[Opening Supplied material section]

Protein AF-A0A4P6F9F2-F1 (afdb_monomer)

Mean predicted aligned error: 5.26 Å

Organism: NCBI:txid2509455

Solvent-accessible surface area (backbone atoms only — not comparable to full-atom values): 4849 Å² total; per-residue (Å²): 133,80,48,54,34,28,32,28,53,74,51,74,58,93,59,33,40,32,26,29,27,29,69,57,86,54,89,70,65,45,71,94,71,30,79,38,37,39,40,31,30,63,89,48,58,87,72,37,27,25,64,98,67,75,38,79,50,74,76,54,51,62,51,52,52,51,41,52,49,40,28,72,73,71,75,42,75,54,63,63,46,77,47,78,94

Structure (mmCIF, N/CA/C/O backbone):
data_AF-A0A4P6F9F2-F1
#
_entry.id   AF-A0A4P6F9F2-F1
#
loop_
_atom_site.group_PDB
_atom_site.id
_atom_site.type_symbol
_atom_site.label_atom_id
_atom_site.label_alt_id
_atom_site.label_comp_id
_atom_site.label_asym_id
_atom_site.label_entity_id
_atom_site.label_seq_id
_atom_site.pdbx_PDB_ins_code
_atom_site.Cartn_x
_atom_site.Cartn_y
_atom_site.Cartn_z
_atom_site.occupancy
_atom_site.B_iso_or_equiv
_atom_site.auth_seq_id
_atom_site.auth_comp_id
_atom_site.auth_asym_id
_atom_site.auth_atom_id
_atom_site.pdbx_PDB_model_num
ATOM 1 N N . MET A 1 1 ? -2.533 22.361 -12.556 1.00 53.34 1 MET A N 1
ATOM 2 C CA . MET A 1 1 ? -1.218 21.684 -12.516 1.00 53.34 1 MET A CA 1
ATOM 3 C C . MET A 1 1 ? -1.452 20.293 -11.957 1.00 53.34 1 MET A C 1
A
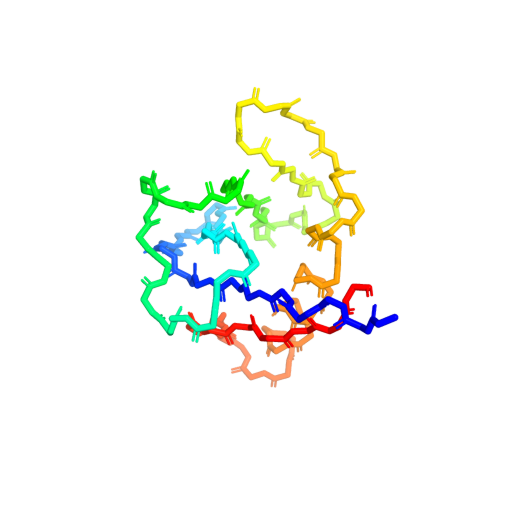TOM 5 O O . MET A 1 1 ? -2.116 20.203 -10.935 1.00 53.34 1 MET A O 1
ATOM 9 N N . ALA A 1 2 ? -1.010 19.236 -12.640 1.00 60.88 2 ALA A N 1
ATOM 10 C CA . ALA A 1 2 ? -1.147 17.872 -12.128 1.00 60.88 2 ALA A CA 1
ATOM 11 C C . ALA A 1 2 ? -0.138 17.657 -10.991 1.00 60.88 2 ALA A C 1
ATOM 13 O O . ALA A 1 2 ? 1.045 17.956 -11.170 1.00 60.88 2 ALA A O 1
ATOM 14 N N . VAL A 1 3 ? -0.596 17.182 -9.832 1.00 67.31 3 VAL A N 1
ATOM 15 C CA . VAL A 1 3 ? 0.295 16.811 -8.727 1.00 67.31 3 VAL A CA 1
ATOM 16 C C . VAL A 1 3 ? 0.687 15.358 -8.939 1.00 67.31 3 VAL A C 1
ATOM 18 O O . VAL A 1 3 ? -0.170 14.480 -8.991 1.00 67.31 3 VAL A O 1
ATOM 21 N N . LEU A 1 4 ? 1.982 15.102 -9.103 1.00 72.00 4 LEU A N 1
ATOM 22 C CA . LEU A 1 4 ? 2.494 13.744 -9.196 1.00 72.00 4 LEU A CA 1
ATOM 23 C C . LEU A 1 4 ? 2.731 13.230 -7.776 1.00 72.00 4 LEU A C 1
ATOM 25 O O . LEU A 1 4 ? 3.508 13.811 -7.023 1.00 72.00 4 LEU A O 1
ATOM 29 N N . LEU A 1 5 ? 2.026 12.168 -7.420 1.00 78.38 5 LEU A N 1
ATOM 30 C CA . LEU A 1 5 ? 2.176 11.461 -6.164 1.00 78.38 5 LEU A CA 1
ATOM 31 C C . LEU A 1 5 ? 2.934 10.164 -6.397 1.00 78.38 5 LEU A C 1
ATOM 33 O O . LEU A 1 5 ? 2.836 9.522 -7.449 1.00 78.38 5 LEU A O 1
ATOM 37 N N . TYR A 1 6 ? 3.667 9.776 -5.371 1.00 83.12 6 TYR A N 1
ATOM 38 C CA . TYR A 1 6 ? 4.435 8.554 -5.331 1.00 83.12 6 TYR A CA 1
ATOM 39 C C . TYR A 1 6 ? 4.051 7.772 -4.091 1.00 83.12 6 TYR A C 1
ATOM 41 O O . TYR A 1 6 ? 3.651 8.336 -3.072 1.00 83.12 6 TYR A O 1
ATOM 49 N N . GLY A 1 7 ? 4.215 6.463 -4.162 1.00 87.19 7 GLY A N 1
ATOM 50 C CA . GLY A 1 7 ? 4.429 5.697 -2.961 1.00 87.19 7 GLY A CA 1
ATOM 51 C C . GLY A 1 7 ? 5.358 4.527 -3.168 1.00 87.19 7 GLY A C 1
ATOM 52 O O . GLY A 1 7 ? 5.571 4.047 -4.282 1.00 87.19 7 GLY A O 1
ATOM 53 N N . ARG A 1 8 ? 5.942 4.123 -2.054 1.00 89.88 8 ARG A N 1
ATOM 54 C CA . ARG A 1 8 ? 7.033 3.173 -1.960 1.00 89.88 8 ARG A CA 1
ATOM 55 C C . ARG A 1 8 ? 6.643 2.085 -0.985 1.00 89.88 8 ARG A C 1
ATOM 57 O O . ARG A 1 8 ? 6.206 2.390 0.123 1.00 89.88 8 ARG A O 1
ATOM 64 N N . LEU A 1 9 ? 6.814 0.838 -1.401 1.00 91.50 9 LEU A N 1
ATOM 65 C CA . LEU A 1 9 ? 6.603 -0.311 -0.539 1.00 91.50 9 LEU A CA 1
ATOM 66 C C . LEU A 1 9 ? 7.621 -0.259 0.603 1.00 91.50 9 LEU A C 1
ATOM 68 O O . LEU A 1 9 ? 8.828 -0.191 0.373 1.00 91.50 9 LEU A O 1
ATOM 72 N N . LEU A 1 10 ? 7.121 -0.262 1.832 1.00 90.69 10 LEU A N 1
ATOM 73 C CA . LEU A 1 10 ? 7.935 -0.352 3.038 1.00 90.69 10 LEU A CA 1
ATOM 74 C C . LEU A 1 10 ? 8.081 -1.808 3.450 1.00 90.69 10 LEU A C 1
ATOM 76 O O . LEU A 1 10 ? 9.189 -2.311 3.602 1.00 90.69 10 LEU A O 1
ATOM 80 N N . THR A 1 11 ? 6.945 -2.483 3.617 1.00 92.81 11 THR A N 1
ATOM 81 C CA . THR A 1 11 ? 6.889 -3.880 4.032 1.00 92.81 11 THR A CA 1
ATOM 82 C C . THR A 1 11 ? 5.720 -4.578 3.359 1.00 92.81 11 THR A C 1
ATOM 84 O O . THR A 1 11 ? 4.694 -3.968 3.047 1.00 92.81 11 THR A O 1
ATOM 87 N N . VAL A 1 12 ? 5.874 -5.878 3.149 1.00 93.00 12 VAL A N 1
ATOM 88 C CA . VAL A 1 12 ? 4.789 -6.771 2.765 1.00 93.00 12 VAL A CA 1
ATOM 89 C C . VAL A 1 12 ? 4.879 -8.012 3.634 1.00 93.00 12 VAL A C 1
ATOM 91 O O . VAL A 1 12 ? 5.948 -8.602 3.782 1.00 93.00 12 VAL A O 1
ATOM 94 N N . ASP A 1 13 ? 3.757 -8.386 4.227 1.00 92.44 13 ASP A N 1
ATOM 95 C CA . ASP A 1 13 ? 3.611 -9.617 4.988 1.00 92.44 13 ASP A CA 1
ATOM 96 C C . ASP A 1 13 ? 2.306 -10.328 4.590 1.00 92.44 13 ASP A C 1
ATOM 98 O O . ASP A 1 13 ? 1.588 -9.893 3.686 1.00 92.44 13 ASP A O 1
ATOM 102 N N . ALA A 1 14 ? 2.001 -11.453 5.242 1.00 89.38 14 ALA A N 1
ATOM 103 C CA . ALA A 1 14 ? 0.799 -12.236 4.951 1.00 89.38 14 ALA A CA 1
ATOM 104 C C . ALA A 1 14 ? -0.518 -11.492 5.261 1.00 89.38 14 ALA A C 1
ATOM 106 O O . ALA A 1 14 ? -1.580 -11.912 4.806 1.00 89.38 14 ALA A O 1
ATOM 107 N N . THR A 1 15 ? -0.467 -10.409 6.038 1.00 92.38 15 THR A N 1
ATOM 108 C CA . 
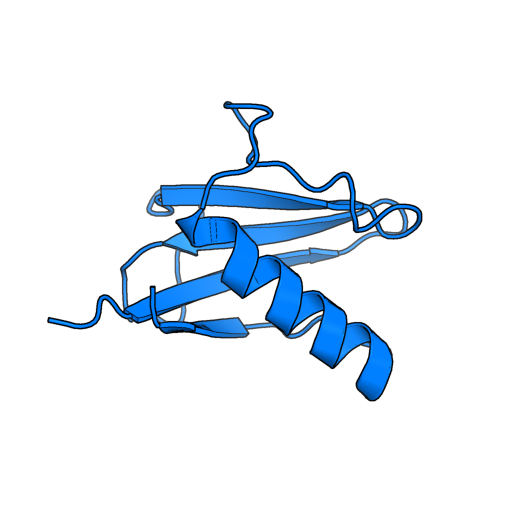THR A 1 15 ? -1.632 -9.639 6.487 1.00 92.38 15 THR A CA 1
ATOM 109 C C . THR A 1 15 ? -1.846 -8.380 5.655 1.00 92.38 15 THR A C 1
ATOM 111 O O . THR A 1 15 ? -2.984 -8.095 5.274 1.00 92.38 15 THR A O 1
ATOM 114 N N . ALA A 1 16 ? -0.783 -7.639 5.331 1.00 94.31 16 ALA A N 1
ATOM 115 C CA . ALA A 1 16 ? -0.888 -6.366 4.628 1.00 94.31 16 ALA A CA 1
ATOM 116 C C . ALA A 1 16 ? 0.382 -5.983 3.853 1.00 94.31 16 ALA A C 1
ATOM 118 O O . ALA A 1 16 ? 1.508 -6.305 4.238 1.00 94.31 16 ALA A O 1
ATOM 119 N N . ALA A 1 17 ? 0.185 -5.198 2.793 1.00 94.81 17 ALA A N 1
ATOM 120 C CA . ALA A 1 17 ? 1.231 -4.412 2.151 1.00 94.81 17 ALA A CA 1
ATOM 121 C C . ALA A 1 17 ? 1.176 -2.964 2.660 1.00 94.81 17 ALA A C 1
ATOM 123 O O . ALA A 1 17 ? 0.106 -2.348 2.683 1.00 94.81 17 ALA A O 1
ATOM 124 N N . ARG A 1 18 ? 2.323 -2.414 3.067 1.00 95.19 18 ARG A N 1
ATOM 125 C CA . ARG A 1 18 ? 2.447 -1.057 3.617 1.00 95.19 18 ARG A CA 1
ATOM 126 C C . ARG A 1 18 ? 3.258 -0.177 2.685 1.00 95.19 18 ARG A C 1
ATOM 128 O O . ARG A 1 18 ? 4.378 -0.530 2.323 1.00 95.19 18 ARG A O 1
ATOM 135 N N . TYR A 1 19 ? 2.713 0.982 2.337 1.00 92.56 19 TYR A N 1
ATOM 136 C CA . TYR A 1 19 ? 3.328 1.939 1.426 1.00 92.56 19 TYR A CA 1
ATOM 137 C C . TYR A 1 19 ? 3.480 3.307 2.081 1.00 92.56 19 TYR A C 1
ATOM 139 O O . TYR A 1 19 ? 2.484 3.896 2.482 1.00 92.56 19 TYR A O 1
ATOM 147 N N . ALA A 1 20 ? 4.683 3.873 2.104 1.00 90.50 20 ALA A N 1
ATOM 148 C CA . ALA A 1 20 ? 4.834 5.310 2.319 1.00 90.50 20 ALA A CA 1
ATOM 149 C C . ALA A 1 20 ? 4.317 6.039 1.075 1.00 90.50 20 ALA A C 1
ATOM 151 O O . ALA A 1 20 ? 4.697 5.659 -0.032 1.00 90.50 20 ALA A O 1
ATOM 152 N N . TYR A 1 21 ? 3.477 7.065 1.218 1.00 86.88 21 TYR A N 1
ATOM 153 C CA . TYR A 1 21 ? 3.016 7.878 0.089 1.00 86.88 21 TYR A CA 1
ATOM 154 C C . TYR A 1 21 ? 3.307 9.363 0.304 1.00 86.88 21 TYR A C 1
ATOM 156 O O . TYR A 1 21 ? 3.332 9.845 1.433 1.00 86.88 21 TYR A O 1
ATOM 164 N N . GLY A 1 22 ? 3.514 10.101 -0.783 1.00 84.56 22 GLY A N 1
ATOM 165 C CA . GLY A 1 22 ? 3.775 11.533 -0.721 1.00 84.56 22 GLY A CA 1
ATOM 166 C C . GLY A 1 22 ? 3.927 12.194 -2.085 1.00 84.56 22 GLY A C 1
ATOM 167 O O . GLY A 1 22 ? 3.903 11.543 -3.130 1.00 84.56 22 GLY A O 1
ATOM 168 N N . ARG A 1 23 ? 4.065 13.519 -2.068 1.00 76.62 23 ARG A N 1
ATOM 169 C CA . ARG A 1 23 ? 4.244 14.371 -3.263 1.00 76.62 23 ARG A CA 1
ATOM 170 C C . ARG A 1 23 ? 5.686 14.464 -3.767 1.00 76.62 23 ARG A C 1
ATOM 172 O O . ARG A 1 23 ? 5.925 15.089 -4.799 1.00 76.62 23 ARG A O 1
ATOM 179 N N . ASP A 1 24 ? 6.642 13.883 -3.047 1.00 67.88 24 ASP A N 1
ATOM 180 C CA . ASP A 1 24 ? 8.053 13.934 -3.424 1.00 67.88 24 ASP A CA 1
ATOM 181 C C . ASP A 1 24 ? 8.363 12.938 -4.558 1.00 67.88 24 ASP A C 1
ATOM 183 O O . ASP A 1 24 ? 7.964 11.776 -4.517 1.00 67.88 24 ASP A O 1
ATOM 187 N N . ARG A 1 25 ? 9.086 13.422 -5.576 1.00 59.31 25 ARG A N 1
ATOM 188 C CA . ARG A 1 25 ? 9.599 12.658 -6.727 1.00 59.31 25 ARG A CA 1
ATOM 189 C C . ARG A 1 25 ? 10.800 11.784 -6.384 1.00 59.31 25 ARG A C 1
ATOM 191 O O . ARG A 1 25 ? 11.249 11.015 -7.236 1.00
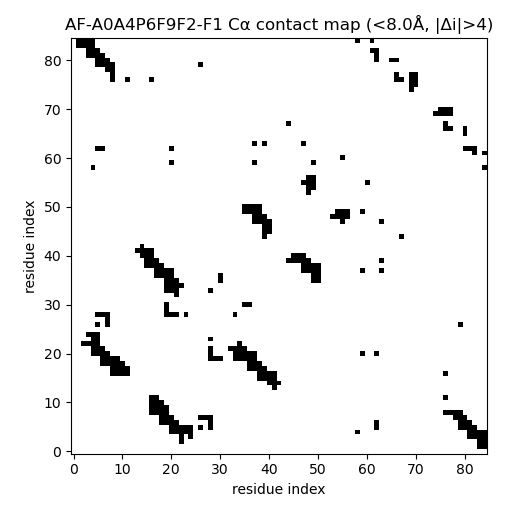 59.31 25 ARG A O 1
ATOM 198 N N . SER A 1 26 ? 11.341 11.916 -5.178 1.00 57.00 26 SER A N 1
ATOM 199 C CA . S
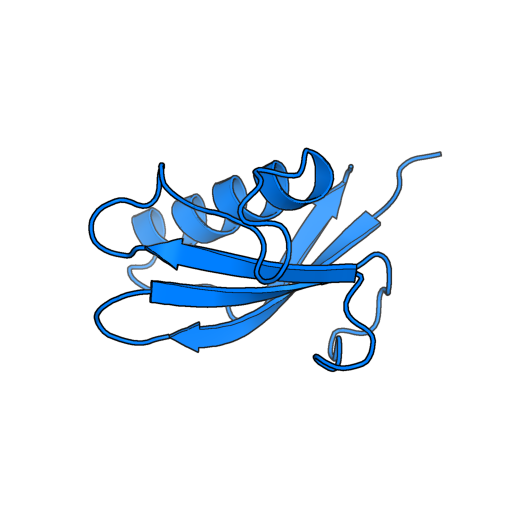ER A 1 26 ? 12.337 11.003 -4.648 1.00 57.00 26 SER A CA 1
ATOM 200 C C . SER A 1 26 ? 11.773 9.580 -4.650 1.00 57.00 26 SER A C 1
ATOM 202 O O . SER A 1 26 ? 10.832 9.262 -3.928 1.00 57.00 26 SER A O 1
ATOM 204 N N . VAL A 1 27 ? 12.388 8.693 -5.438 1.00 52.06 27 VAL A N 1
ATOM 205 C CA . VAL A 1 27 ? 12.135 7.234 -5.426 1.00 52.06 27 VAL A CA 1
ATOM 206 C C . VAL A 1 27 ? 12.331 6.650 -4.012 1.00 52.06 27 VAL A C 1
ATOM 208 O O . VAL A 1 27 ? 11.834 5.575 -3.689 1.00 52.06 27 VAL A O 1
ATOM 211 N N . TRP A 1 28 ? 12.984 7.412 -3.135 1.00 59.47 28 TRP A N 1
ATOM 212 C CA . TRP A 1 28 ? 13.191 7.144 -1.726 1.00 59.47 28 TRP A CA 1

[Closing Supplied material section]

» Work request: From the records above, copy only the lines starting with the line that holds "ATOM 204 N N" and going on through the line that holds "ATOM 206 C C", exactly as written.

» Solution to this task:
ATOM 204 N N . VAL A 1 27 ? 12.388 8.693 -5.438 1.00 52.06 27 VAL A N 1
ATOM 205 C CA . VAL A 1 27 ? 12.135 7.234 -5.426 1.00 52.06 27 VAL A CA 1
ATOM 206 C C . VAL A 1 27 ? 12.331 6.650 -4.012 1.00 52.06 27 VAL A C 1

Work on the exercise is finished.